Between You and Me - There are no decent men out there!
by Rosalind Neville
There are many reasons why some women believe ‘there are no decent men out there’.
Every now and again, we see a newspaper article on the virtues of, or lack of, single men. The last one I recall was written by John Elder for The Age June 2002. He quoted several business women who not only declared that there were no decent men left in society but they also related stories of their unacceptable behaviour. Mostly these men were picked up at the pub or downloaded off an internet dating service – just the places one would expect to find cads of the worst type.
Statistics reveal that there are as many men as women available over thirty-five and more men under that age. They are reared by the same parents as women, attend the same schools and belong to the same society. In Australia, the sexes are mainly treated the same so there is no reason why they will not turn out the same.
This leads me to the question, is it a fair statement? ‘There are no decent men out there’.
There are three predominant reasons why women denigrate men: (i.) they don’t like men, (ii.) they don’t like themselves or (iii.) they lack confidence in themselves.
In my office, recently, Sue was referring to ‘this little man’ and ‘that little man’. I suggested that it was a derogatory term and asked her did she like men. She replied, “I think I do, but I must say, all my friends are women”. On enquiring whether she had a good relationship with her father, she replied: “No, but I resolved the issues before he died”. I suggested that perhaps she treated all men with the disrespect men that she felt for her father and thus her reference to ‘little men’. An intelligent woman, she was prepared to take consider my suggestions and discuss them with her counselor.
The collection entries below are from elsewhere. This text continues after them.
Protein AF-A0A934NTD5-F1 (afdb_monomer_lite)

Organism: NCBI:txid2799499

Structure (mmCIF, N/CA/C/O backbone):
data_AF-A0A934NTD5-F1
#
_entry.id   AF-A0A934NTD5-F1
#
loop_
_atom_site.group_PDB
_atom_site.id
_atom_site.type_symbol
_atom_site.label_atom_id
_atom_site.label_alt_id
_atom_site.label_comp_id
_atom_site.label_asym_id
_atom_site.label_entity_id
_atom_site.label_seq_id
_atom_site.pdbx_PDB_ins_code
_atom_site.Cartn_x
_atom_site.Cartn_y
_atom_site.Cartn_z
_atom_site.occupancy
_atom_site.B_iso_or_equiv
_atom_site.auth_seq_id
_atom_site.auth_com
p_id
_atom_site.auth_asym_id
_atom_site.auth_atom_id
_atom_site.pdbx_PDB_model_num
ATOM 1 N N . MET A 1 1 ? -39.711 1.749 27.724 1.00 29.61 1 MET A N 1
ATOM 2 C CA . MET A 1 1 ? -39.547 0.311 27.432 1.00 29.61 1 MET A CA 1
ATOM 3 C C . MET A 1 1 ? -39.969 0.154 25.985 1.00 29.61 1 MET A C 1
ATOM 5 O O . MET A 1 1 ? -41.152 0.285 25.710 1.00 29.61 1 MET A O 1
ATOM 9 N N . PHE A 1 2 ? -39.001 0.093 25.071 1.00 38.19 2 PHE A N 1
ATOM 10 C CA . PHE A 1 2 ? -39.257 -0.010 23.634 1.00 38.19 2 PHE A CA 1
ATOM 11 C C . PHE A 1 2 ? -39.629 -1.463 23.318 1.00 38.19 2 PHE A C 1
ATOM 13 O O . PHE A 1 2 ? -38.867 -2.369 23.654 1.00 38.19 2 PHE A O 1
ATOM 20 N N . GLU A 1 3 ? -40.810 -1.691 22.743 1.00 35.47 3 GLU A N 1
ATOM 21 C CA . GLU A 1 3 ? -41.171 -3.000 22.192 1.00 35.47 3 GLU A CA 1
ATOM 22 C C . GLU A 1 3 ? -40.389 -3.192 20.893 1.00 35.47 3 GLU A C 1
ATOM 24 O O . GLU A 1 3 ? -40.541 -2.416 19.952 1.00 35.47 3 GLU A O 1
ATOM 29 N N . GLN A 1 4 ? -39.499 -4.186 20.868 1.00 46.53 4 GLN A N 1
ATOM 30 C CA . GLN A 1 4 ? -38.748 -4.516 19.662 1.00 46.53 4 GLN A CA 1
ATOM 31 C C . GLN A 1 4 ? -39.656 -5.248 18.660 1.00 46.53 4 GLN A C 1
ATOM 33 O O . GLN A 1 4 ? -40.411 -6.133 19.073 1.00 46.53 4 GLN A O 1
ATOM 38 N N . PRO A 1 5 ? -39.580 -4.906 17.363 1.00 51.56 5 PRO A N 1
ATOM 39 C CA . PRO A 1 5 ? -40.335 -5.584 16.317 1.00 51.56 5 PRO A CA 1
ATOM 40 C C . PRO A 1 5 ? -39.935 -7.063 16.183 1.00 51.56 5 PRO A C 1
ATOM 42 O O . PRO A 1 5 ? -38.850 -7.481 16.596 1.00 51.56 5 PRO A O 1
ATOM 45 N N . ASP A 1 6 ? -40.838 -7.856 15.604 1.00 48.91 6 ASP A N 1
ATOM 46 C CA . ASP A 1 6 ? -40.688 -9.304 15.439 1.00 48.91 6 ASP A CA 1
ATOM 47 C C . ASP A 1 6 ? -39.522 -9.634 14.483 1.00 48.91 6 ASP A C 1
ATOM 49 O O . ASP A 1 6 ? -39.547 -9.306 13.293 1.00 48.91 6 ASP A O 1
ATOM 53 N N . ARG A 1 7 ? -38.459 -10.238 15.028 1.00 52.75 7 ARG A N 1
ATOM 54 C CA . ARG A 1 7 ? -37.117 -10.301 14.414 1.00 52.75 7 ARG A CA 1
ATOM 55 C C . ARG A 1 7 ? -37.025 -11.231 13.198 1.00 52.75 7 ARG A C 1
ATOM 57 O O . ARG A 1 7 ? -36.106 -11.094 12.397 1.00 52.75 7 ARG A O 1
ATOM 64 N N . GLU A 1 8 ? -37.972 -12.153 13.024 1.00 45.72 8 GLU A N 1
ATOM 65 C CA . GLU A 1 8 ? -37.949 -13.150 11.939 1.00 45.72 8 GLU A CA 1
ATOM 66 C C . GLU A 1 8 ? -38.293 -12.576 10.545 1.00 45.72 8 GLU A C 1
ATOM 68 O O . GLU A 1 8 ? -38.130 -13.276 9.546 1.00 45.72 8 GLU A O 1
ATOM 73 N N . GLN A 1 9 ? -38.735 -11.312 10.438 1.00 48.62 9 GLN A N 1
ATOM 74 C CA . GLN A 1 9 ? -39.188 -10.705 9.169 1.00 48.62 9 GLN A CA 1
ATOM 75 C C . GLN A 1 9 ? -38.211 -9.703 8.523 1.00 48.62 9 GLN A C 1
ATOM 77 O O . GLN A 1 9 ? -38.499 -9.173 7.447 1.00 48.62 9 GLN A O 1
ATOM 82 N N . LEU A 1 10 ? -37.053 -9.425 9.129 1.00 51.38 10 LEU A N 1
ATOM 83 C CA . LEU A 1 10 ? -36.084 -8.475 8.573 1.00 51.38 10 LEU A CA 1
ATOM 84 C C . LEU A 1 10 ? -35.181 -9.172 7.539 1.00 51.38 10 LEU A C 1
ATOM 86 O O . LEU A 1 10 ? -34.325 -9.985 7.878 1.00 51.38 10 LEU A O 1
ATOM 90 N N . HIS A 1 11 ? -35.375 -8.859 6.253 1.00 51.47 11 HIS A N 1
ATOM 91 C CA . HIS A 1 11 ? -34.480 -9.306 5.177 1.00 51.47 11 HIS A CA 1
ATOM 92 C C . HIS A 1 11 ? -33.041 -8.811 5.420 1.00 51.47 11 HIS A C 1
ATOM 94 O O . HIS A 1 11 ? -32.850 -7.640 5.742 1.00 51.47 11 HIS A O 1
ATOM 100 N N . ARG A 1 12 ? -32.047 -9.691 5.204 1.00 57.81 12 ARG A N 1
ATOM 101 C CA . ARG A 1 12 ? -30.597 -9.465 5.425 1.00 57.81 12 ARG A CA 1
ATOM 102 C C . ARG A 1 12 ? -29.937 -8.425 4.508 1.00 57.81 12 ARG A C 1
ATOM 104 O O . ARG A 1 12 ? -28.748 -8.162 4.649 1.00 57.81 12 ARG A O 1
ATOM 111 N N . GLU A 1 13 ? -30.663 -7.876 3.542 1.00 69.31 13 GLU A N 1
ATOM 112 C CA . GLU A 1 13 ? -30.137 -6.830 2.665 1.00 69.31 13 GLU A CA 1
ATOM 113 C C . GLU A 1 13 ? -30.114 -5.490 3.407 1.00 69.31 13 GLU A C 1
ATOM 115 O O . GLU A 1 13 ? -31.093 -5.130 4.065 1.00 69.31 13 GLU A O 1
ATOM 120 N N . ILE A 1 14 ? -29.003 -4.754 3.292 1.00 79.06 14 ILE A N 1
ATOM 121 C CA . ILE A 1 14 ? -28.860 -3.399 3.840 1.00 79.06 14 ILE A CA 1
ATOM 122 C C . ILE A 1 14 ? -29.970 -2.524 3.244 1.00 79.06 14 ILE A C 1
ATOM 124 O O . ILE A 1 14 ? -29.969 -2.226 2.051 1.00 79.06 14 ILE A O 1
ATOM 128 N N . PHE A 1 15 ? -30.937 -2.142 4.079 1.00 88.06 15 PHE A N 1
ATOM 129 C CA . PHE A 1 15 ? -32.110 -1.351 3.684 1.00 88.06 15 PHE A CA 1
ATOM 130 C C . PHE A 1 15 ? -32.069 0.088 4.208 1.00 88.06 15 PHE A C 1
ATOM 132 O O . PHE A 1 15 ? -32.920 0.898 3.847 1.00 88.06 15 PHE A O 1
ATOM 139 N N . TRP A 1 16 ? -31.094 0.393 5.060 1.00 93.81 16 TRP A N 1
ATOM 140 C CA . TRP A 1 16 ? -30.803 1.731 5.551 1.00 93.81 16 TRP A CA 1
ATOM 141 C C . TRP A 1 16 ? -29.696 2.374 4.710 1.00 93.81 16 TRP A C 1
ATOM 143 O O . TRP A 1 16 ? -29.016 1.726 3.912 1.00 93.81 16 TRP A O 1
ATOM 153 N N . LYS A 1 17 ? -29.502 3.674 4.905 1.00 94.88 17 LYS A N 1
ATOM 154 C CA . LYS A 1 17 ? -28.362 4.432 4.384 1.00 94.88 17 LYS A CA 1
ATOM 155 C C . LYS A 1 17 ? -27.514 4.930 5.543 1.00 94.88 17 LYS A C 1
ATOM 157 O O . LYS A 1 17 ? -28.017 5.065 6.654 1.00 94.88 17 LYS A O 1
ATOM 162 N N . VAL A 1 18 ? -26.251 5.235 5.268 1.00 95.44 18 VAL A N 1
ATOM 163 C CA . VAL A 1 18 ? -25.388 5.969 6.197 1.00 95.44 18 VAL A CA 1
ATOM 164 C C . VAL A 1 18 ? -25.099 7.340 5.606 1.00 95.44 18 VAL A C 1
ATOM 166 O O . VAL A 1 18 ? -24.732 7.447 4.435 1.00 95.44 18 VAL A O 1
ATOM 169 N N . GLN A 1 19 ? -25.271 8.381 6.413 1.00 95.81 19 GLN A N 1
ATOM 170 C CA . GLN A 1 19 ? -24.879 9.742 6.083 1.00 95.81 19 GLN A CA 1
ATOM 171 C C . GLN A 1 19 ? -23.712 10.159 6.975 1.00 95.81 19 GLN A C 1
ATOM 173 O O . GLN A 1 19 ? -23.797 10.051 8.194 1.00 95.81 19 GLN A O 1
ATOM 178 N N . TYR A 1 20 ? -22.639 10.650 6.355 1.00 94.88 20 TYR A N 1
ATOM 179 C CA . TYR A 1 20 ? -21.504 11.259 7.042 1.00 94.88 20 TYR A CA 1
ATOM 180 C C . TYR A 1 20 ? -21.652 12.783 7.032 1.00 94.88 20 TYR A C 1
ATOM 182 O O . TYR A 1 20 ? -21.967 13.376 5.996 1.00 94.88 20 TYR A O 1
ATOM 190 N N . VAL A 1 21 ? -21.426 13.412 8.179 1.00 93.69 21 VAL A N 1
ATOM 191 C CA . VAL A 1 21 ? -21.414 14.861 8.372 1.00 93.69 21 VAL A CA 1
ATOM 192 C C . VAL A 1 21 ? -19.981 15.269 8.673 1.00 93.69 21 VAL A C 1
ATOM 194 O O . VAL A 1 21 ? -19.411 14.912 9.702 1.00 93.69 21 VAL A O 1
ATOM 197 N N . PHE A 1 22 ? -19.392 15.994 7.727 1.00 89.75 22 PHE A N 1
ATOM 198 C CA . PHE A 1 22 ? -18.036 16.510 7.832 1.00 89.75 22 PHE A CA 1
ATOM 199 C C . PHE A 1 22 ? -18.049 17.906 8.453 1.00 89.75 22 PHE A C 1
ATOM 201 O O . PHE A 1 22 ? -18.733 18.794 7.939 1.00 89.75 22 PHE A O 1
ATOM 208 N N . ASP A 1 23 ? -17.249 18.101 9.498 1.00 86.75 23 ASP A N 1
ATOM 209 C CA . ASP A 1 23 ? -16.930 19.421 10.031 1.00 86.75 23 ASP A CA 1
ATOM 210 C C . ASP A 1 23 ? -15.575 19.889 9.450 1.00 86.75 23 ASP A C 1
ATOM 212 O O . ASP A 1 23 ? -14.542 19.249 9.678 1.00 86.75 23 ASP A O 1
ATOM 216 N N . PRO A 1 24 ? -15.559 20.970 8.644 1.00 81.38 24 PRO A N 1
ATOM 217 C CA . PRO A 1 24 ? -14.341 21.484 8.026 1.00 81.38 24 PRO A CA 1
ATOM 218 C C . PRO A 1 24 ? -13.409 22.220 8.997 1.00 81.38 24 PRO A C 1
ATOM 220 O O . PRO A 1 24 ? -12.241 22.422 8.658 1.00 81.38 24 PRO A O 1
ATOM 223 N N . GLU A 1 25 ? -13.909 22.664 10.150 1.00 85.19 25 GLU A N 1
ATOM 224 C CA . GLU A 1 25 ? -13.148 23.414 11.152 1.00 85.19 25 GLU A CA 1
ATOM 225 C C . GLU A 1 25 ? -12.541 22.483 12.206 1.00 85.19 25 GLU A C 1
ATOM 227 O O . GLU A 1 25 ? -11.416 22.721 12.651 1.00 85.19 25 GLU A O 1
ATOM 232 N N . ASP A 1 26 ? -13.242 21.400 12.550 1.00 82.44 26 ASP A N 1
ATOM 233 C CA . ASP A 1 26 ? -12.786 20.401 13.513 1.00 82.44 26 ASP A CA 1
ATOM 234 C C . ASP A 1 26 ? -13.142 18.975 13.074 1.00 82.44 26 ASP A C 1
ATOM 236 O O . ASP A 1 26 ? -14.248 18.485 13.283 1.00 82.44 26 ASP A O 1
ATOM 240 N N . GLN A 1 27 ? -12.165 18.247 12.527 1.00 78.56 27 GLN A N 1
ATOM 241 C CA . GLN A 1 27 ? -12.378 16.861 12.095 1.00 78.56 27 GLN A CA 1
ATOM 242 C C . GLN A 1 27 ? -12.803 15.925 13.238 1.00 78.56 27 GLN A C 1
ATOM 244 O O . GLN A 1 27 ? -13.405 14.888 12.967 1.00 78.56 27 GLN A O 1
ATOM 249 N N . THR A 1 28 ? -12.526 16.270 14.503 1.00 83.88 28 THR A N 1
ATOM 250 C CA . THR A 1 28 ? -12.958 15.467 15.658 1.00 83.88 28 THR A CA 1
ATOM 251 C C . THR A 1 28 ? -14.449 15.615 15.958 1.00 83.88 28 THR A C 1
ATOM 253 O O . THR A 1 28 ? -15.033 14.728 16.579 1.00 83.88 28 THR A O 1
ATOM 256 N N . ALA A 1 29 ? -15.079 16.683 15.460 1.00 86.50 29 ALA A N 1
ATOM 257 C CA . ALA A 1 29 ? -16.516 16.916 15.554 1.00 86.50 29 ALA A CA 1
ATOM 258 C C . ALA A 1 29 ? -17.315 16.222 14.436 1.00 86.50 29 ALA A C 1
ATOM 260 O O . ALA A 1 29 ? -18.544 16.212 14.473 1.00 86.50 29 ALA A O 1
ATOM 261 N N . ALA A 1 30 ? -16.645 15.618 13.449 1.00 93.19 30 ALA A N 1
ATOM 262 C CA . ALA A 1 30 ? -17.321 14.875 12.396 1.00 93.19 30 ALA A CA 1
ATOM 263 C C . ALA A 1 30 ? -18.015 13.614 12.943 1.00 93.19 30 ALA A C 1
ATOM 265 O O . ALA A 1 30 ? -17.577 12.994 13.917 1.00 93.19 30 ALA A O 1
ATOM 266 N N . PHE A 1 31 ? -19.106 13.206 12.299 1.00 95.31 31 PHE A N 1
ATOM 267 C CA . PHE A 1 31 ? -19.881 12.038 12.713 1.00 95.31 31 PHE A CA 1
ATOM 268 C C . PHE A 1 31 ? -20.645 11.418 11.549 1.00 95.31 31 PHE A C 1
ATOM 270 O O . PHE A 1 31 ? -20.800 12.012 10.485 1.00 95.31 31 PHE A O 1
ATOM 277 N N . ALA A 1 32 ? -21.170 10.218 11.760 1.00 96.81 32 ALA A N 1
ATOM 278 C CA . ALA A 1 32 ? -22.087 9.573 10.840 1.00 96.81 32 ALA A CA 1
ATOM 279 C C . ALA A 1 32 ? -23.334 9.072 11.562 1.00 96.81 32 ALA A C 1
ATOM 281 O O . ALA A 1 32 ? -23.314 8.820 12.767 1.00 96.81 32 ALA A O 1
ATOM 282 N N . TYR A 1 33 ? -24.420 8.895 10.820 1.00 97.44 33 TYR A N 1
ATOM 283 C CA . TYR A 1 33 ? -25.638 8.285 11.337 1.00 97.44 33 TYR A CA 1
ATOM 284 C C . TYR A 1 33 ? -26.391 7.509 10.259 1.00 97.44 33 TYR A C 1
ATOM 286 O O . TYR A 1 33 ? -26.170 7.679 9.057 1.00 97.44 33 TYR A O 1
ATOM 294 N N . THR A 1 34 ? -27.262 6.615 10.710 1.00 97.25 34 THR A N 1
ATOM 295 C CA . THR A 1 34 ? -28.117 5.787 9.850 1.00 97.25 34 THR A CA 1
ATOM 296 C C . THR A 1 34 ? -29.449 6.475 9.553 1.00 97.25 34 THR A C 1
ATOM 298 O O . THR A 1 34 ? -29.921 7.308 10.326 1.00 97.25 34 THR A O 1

Patsy referred to her many ex-boyfriends as’ sleaze bags’. One very conservative academic was so shocked by his experience with Patsy he just had to tell me about it. On the first night he took Patsy out, after she had drunk more than her share of the wine, she invited up for coffee and within minutes proceeded to seduce him with an elaborate strip show. He said, “Her red underwear was more provocative than anything I had ever seen!” Over the years I knew Patsy, I heard other men hint at ‘the red underwear’. It seems that the term ‘sleaze bag’ was really a projection of Patsy’s own behaviour.
The third type ‘who cannot find any decent men’ are ‘the very fussy women’. At Entre Nous, I tell them that I have never met a man yet who wants a very fussy woman. The ‘very fussy woman’ is very concerned that she will end up with the wrong man. At parties, she is very careful not to speak to anyone who is remotely unlikely to be Mr Right. During the selection process, she has a long list of criterion that must be adhered to and will not relax her rules for anyone. To make it even more difficult she may also be very selective about his particular star sign or the year that he was born thus precluding 70 percent of the male population.
Patsy did not respect herself, Sue did not respect men, and ‘the very fussy woman’ lacks confidence in her ability to maintain a relationship with a man thus placing many obstacles in her way so that she does not have to face this challenge. For these women who say ‘there are no decent men’, much work on their own attitude is required before they can find a suitable partner and maintain a successful relationship.
When one finds oneself blaming others, the problem usually rests with oneself. First, look in the mirror for the fault before blaming others.
Recently a well-known psychologist was quoted as saying, “People do not change. They can be made aware of their behaviour and their behaviour can be modified but overall they are the same people and do not change.”
The key to modifying behaviour is to become aware of it. At Alcoholics Anonymous, members say that the first step is to admit that one has a problem and nothing can be done until the alcoholic accepts this.
At Entre Nous, as part of our relationship education series we teach a three a step behavioral modifying process.
1 Starting with the verse:
-
I can reveal the way I feel,
By the things I say and do
By changing the things I say and do
I can change my feelings too.
3 Behave in a manner that reveals you are convinced. Make a special effort to show you either (i.) respect men (ii.) respect yourself or (iii.) have faith in yourself.
It sounds very simple, and for some it is. Behaviour can be modified, especially if the need is great. For example, a woman with a burning desire to have children or someone who feels lonely without a partner. Others find it very difficult to modify behaviour and may spend years in counseling to achieve their goals. Often the greatest hurdle is that this person is afraid of change – afraid to step out of their comfort zone.
People prefer to stay with problems they understand rather than look for solutions that they’re uncomfortable with.
When the need is greatest, success is almost guaranteed. Our three point behavioral modifying process works brilliantly for all of the above behaviours. It also works very well for shy people. People who have never had a relationship before, form relationships. People who have serial relationships – one after another – form permanent relationships. People who considered themselves to be very fussy have changed into popular people, liking everyone, resulting in them forming a relationship with a partner that was the envy of all their friends.
When one can look in the mirror to find the problem, one is half way there. Once her problem is solved, ‘all the men she meets will be decent ones’.
Rosalind Neville is the principle of Entre Nous Relationship Consultants.